Retype, word for word, every line of the records below starting at the one that contains "ATOM 99 C C" and ending at the one that contains "ATOM 159 C C"; include both of those lines and nothing more.

-- DATA FOR REVIEW follows --

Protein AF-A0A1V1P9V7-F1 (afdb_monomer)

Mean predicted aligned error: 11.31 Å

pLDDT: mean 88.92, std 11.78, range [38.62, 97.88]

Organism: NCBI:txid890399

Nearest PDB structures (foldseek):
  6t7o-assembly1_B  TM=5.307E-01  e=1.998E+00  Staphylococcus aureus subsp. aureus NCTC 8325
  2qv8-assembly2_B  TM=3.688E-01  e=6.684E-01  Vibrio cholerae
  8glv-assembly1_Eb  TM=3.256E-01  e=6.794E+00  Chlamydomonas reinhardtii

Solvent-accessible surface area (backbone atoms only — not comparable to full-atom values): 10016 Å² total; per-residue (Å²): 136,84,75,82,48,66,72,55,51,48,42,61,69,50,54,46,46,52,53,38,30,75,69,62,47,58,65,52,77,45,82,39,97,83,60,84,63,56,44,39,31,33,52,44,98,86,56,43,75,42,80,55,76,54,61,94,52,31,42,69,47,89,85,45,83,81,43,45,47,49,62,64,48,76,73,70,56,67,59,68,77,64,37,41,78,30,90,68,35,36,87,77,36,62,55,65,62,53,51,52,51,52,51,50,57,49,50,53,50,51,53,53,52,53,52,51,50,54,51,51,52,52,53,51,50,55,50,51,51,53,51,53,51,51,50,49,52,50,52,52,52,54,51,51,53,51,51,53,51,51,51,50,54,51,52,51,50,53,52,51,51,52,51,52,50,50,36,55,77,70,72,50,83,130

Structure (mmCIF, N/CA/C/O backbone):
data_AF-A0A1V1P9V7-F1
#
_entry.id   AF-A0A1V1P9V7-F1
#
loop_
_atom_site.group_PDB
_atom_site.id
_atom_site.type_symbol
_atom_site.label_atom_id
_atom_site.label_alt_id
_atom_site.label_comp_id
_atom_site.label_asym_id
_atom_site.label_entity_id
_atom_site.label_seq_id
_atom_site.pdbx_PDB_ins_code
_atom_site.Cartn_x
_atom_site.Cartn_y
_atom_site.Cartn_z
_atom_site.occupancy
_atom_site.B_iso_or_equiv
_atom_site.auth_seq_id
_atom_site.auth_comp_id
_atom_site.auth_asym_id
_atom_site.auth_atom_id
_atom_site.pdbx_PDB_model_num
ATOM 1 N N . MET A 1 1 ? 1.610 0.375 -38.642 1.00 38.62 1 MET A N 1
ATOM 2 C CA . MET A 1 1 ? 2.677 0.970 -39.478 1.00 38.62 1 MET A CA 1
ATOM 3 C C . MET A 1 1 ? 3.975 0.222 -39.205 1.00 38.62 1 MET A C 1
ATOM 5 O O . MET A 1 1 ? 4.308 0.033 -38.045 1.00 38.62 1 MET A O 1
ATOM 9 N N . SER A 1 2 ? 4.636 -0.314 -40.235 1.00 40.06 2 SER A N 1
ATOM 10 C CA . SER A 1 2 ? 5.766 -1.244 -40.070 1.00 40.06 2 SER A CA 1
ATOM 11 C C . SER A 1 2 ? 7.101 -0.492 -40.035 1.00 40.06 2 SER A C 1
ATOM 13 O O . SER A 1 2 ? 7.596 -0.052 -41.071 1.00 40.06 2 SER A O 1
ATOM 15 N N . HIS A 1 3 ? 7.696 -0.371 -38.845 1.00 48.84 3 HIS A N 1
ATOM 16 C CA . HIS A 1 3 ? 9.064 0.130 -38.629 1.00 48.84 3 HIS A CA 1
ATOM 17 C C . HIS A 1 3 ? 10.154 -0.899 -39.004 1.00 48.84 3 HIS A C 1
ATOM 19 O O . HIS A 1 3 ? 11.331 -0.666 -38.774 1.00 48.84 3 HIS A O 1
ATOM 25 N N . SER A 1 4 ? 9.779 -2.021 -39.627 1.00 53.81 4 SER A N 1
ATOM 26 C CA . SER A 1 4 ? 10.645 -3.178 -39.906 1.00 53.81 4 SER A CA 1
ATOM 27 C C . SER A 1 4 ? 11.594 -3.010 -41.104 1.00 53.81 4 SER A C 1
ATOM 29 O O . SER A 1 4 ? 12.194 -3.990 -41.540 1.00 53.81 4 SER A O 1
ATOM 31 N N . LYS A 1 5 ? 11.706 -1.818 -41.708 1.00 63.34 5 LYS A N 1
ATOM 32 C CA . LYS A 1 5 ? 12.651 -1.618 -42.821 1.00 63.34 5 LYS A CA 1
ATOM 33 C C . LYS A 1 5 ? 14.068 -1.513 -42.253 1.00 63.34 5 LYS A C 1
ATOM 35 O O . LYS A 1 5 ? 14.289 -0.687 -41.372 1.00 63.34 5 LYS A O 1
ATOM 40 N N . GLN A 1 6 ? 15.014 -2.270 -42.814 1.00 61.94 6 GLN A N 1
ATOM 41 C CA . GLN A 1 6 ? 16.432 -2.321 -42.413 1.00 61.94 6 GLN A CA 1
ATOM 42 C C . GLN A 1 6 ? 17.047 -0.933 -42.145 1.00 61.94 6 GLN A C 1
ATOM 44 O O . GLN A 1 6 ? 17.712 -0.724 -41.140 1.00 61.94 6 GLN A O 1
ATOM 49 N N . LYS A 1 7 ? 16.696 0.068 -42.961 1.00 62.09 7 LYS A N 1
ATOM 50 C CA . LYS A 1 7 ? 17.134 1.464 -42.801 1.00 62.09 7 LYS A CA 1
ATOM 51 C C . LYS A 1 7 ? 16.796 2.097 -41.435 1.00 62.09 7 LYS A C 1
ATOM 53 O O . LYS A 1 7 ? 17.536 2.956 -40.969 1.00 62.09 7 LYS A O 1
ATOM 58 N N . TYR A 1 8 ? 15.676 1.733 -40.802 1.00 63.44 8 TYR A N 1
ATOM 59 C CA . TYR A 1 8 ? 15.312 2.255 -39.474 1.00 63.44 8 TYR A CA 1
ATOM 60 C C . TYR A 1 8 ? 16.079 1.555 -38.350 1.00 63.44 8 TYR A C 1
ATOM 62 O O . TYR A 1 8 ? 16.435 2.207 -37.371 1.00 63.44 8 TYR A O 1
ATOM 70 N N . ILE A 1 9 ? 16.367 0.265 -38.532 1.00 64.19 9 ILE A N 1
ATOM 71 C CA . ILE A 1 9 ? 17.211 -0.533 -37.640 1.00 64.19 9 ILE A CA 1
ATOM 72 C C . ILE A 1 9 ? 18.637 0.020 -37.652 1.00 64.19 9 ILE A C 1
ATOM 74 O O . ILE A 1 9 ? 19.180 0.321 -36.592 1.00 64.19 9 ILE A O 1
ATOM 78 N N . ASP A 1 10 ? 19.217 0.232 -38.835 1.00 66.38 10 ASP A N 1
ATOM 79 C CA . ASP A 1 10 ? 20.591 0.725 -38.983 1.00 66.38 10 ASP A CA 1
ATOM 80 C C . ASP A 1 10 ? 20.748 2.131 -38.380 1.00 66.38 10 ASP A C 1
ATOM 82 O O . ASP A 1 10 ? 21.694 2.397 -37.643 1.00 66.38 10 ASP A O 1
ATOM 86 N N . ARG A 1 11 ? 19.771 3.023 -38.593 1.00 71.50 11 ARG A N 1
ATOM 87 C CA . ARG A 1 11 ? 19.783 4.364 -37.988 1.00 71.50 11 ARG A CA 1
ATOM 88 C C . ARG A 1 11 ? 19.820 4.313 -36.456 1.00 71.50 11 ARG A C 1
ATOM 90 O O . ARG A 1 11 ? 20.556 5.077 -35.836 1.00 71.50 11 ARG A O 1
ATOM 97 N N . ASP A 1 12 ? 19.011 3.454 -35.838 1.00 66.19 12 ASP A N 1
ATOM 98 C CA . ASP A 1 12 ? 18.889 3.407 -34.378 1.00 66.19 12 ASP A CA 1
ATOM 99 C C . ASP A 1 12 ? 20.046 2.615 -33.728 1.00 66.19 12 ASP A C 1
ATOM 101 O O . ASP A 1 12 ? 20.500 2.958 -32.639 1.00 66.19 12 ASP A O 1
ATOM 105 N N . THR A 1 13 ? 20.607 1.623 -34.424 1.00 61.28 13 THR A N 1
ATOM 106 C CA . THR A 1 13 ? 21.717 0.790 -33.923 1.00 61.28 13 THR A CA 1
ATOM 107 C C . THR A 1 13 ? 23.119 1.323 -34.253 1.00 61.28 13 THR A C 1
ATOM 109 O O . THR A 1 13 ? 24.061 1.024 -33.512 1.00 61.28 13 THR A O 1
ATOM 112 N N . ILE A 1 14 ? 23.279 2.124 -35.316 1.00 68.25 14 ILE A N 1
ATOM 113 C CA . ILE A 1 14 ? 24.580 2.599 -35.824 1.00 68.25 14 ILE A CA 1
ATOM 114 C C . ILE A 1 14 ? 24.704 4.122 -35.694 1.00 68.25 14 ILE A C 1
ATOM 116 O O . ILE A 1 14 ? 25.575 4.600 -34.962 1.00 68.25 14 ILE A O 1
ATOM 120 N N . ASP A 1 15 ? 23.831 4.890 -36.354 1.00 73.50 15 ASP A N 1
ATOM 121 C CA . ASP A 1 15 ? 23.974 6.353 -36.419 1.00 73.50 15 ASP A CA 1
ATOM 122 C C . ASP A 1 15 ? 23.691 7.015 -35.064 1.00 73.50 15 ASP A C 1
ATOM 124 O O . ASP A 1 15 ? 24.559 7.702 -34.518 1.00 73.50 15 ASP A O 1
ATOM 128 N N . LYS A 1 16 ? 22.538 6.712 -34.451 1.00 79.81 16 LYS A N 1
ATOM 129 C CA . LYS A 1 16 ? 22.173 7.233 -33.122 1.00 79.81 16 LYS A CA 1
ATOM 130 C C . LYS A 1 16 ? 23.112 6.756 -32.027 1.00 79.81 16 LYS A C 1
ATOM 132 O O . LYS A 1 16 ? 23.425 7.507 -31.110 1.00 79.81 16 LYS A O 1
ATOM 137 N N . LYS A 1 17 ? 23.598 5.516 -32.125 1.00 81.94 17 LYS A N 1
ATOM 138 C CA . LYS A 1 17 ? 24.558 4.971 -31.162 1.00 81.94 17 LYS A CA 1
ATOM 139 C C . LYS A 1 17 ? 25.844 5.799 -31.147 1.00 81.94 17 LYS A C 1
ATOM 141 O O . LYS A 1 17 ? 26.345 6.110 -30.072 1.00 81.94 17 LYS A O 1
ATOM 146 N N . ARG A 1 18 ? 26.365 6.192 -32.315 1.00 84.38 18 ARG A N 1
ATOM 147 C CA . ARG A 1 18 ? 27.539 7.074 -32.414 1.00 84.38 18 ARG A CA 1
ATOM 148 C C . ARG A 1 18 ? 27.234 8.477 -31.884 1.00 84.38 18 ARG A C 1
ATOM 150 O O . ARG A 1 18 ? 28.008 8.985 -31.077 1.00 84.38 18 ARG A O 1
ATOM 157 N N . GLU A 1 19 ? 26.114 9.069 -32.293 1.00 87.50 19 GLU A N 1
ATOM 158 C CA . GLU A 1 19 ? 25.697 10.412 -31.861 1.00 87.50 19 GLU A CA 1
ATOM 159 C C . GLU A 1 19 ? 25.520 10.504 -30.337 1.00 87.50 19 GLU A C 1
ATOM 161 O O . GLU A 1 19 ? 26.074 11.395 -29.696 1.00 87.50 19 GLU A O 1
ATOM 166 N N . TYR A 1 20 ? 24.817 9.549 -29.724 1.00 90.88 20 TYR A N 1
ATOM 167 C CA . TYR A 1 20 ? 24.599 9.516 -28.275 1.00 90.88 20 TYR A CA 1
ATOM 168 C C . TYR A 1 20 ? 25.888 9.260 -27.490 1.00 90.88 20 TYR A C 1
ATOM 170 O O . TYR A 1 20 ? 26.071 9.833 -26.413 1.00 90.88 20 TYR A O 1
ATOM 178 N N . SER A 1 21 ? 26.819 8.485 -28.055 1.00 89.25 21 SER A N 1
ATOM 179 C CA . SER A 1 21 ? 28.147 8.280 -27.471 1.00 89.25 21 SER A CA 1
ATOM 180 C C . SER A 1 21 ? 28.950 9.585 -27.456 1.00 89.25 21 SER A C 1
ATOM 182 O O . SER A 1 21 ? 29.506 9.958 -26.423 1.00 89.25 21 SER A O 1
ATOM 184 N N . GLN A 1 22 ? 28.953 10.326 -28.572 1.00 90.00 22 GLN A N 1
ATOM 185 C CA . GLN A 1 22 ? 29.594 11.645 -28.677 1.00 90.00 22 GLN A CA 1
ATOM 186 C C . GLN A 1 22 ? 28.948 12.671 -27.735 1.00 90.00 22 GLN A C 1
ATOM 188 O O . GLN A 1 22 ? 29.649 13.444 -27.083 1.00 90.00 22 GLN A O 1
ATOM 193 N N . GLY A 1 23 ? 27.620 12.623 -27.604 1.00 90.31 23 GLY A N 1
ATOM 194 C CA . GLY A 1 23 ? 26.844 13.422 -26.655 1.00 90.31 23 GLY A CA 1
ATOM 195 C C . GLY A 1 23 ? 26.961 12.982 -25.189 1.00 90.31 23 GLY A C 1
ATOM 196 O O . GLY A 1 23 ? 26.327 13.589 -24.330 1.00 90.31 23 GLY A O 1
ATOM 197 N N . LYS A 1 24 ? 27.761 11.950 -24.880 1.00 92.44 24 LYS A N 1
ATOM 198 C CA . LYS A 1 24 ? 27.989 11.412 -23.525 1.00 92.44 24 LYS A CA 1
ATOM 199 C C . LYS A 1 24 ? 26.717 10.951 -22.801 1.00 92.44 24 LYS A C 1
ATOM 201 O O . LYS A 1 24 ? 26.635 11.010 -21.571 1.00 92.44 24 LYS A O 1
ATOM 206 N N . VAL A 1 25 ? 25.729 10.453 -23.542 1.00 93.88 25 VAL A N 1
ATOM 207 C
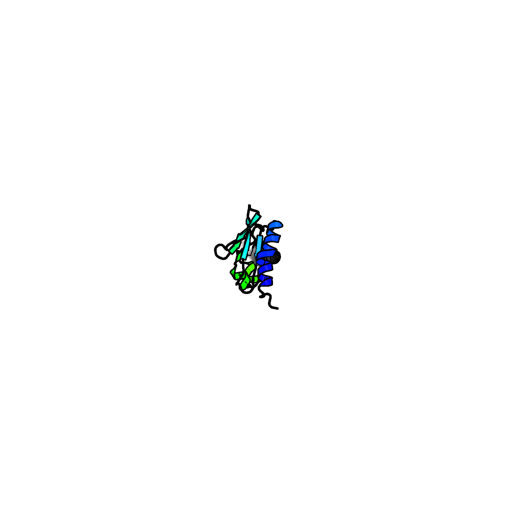 CA . VAL A 1 25 ? 24.533 9.845 -22.951 1.00 93.88 25 VAL A CA 1
ATOM 208 C C . VAL A 1 25 ? 24.949 8.558 -22.235 1.00 93.88 25 VAL A C 1
ATOM 210 O O . VAL A 1 25 ? 25.425 7.611 -22.857 1.00 93.88 25 VAL A O 1
ATOM 213 N N . LYS A 1 26 ? 24.802 8.526 -20.908 1.00 94.56 26 LYS A N 1
ATOM 214 C CA . LYS A 1 26 ? 25.379 7.470 -20.062 1.00 94.56 26 LYS A CA 1
ATOM 215 C C . LYS A 1 26 ? 24.753 6.089 -20.276 1.00 94.56 26 LYS A C 1
ATOM 217 O O . LYS A 1 26 ? 25.462 5.095 -20.190 1.00 94.56 26 LYS A O 1
ATOM 222 N N . GLU A 1 27 ? 23.462 6.020 -20.580 1.00 95.19 27 GLU A N 1
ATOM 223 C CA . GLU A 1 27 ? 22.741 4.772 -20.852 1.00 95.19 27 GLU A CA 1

-- DATA FOR REVIEW concluded --

## ANSWER BELOW
ATOM 99 C C . ASP A 1 12 ? 20.046 2.615 -33.728 1.00 66.19 12 ASP A C 1
ATOM 101 O O . ASP A 1 12 ? 20.500 2.958 -32.639 1.00 66.19 12 ASP A O 1
ATOM 105 N N . THR A 1 13 ? 20.607 1.623 -34.424 1.00 61.28 13 THR A N 1
ATOM 106 C CA . THR A 1 13 ? 21.717 0.790 -33.923 1.00 61.28 13 THR A CA 1
ATOM 107 C C . THR A 1 13 ? 23.119 1.323 -34.253 1.00 61.28 13 THR A C 1
ATOM 109 O O . THR A 1 13 ? 24.061 1.024 -33.512 1.00 61.28 13 THR A O 1
ATOM 112 N N . ILE A 1 14 ? 23.279 2.124 -35.316 1.00 68.25 14 ILE A N 1
ATOM 113 C CA . ILE A 1 14 ? 24.580 2.599 -35.824 1.00 68.25 14 ILE A CA 1
ATOM 114 C C . ILE A 1 14 ? 24.704 4.122 -35.694 1.00 68.25 14 ILE A C 1
ATOM 116 O O . ILE A 1 14 ? 25.575 4.600 -34.962 1.00 68.25 14 ILE A O 1
ATOM 120 N N . ASP A 1 15 ? 23.831 4.890 -36.354 1.00 73.50 15 ASP A N 1
ATOM 121 C CA . ASP A 1 15 ? 23.974 6.353 -36.419 1.00 73.50 15 ASP A CA 1
ATOM 122 C C . ASP A 1 15 ? 23.691 7.015 -35.064 1.00 73.50 15 ASP A C 1
ATOM 124 O O . ASP A 1 15 ? 24.559 7.702 -34.518 1.00 73.50 15 ASP A O 1
ATOM 128 N N . LYS A 1 16 ? 22.538 6.712 -34.451 1.00 79.81 16 LYS A N 1
ATOM 129 C CA . LYS A 1 16 ? 22.173 7.233 -33.122 1.00 79.81 16 LYS A CA 1
ATOM 130 C C . LYS A 1 16 ? 23.112 6.756 -32.027 1.00 79.81 16 LYS A C 1
ATOM 132 O O . LYS A 1 16 ? 23.425 7.507 -31.110 1.00 79.81 16 LYS A O 1
ATOM 137 N N . LYS A 1 17 ? 23.598 5.516 -32.125 1.00 81.94 17 LYS A N 1
ATOM 138 C CA . LYS A 1 17 ? 24.558 4.971 -31.162 1.00 81.94 17 LYS A CA 1
ATOM 139 C C . LYS A 1 17 ? 25.844 5.799 -31.147 1.00 81.94 17 LYS A C 1
ATOM 141 O O . LYS A 1 17 ? 26.345 6.110 -30.072 1.00 81.94 17 LYS A O 1
ATOM 146 N N . ARG A 1 18 ? 26.365 6.192 -32.315 1.00 84.38 18 ARG A N 1
ATOM 147 C CA . ARG A 1 18 ? 27.539 7.074 -32.414 1.00 84.38 18 ARG A CA 1
ATOM 148 C C . ARG A 1 18 ? 27.234 8.477 -31.884 1.00 84.38 18 ARG A C 1
ATOM 150 O O . ARG A 1 18 ? 28.008 8.985 -31.077 1.00 84.38 18 ARG A O 1
ATOM 157 N N . GLU A 1 19 ? 26.114 9.069 -32.293 1.00 87.50 19 GLU A N 1
ATOM 158 C CA . GLU A 1 19 ? 25.697 10.412 -31.861 1.00 87.50 19 GLU A CA 1
ATOM 159 C C . GLU A 1 19 ? 25.520 10.504 -30.337 1.00 87.50 19 GLU A C 1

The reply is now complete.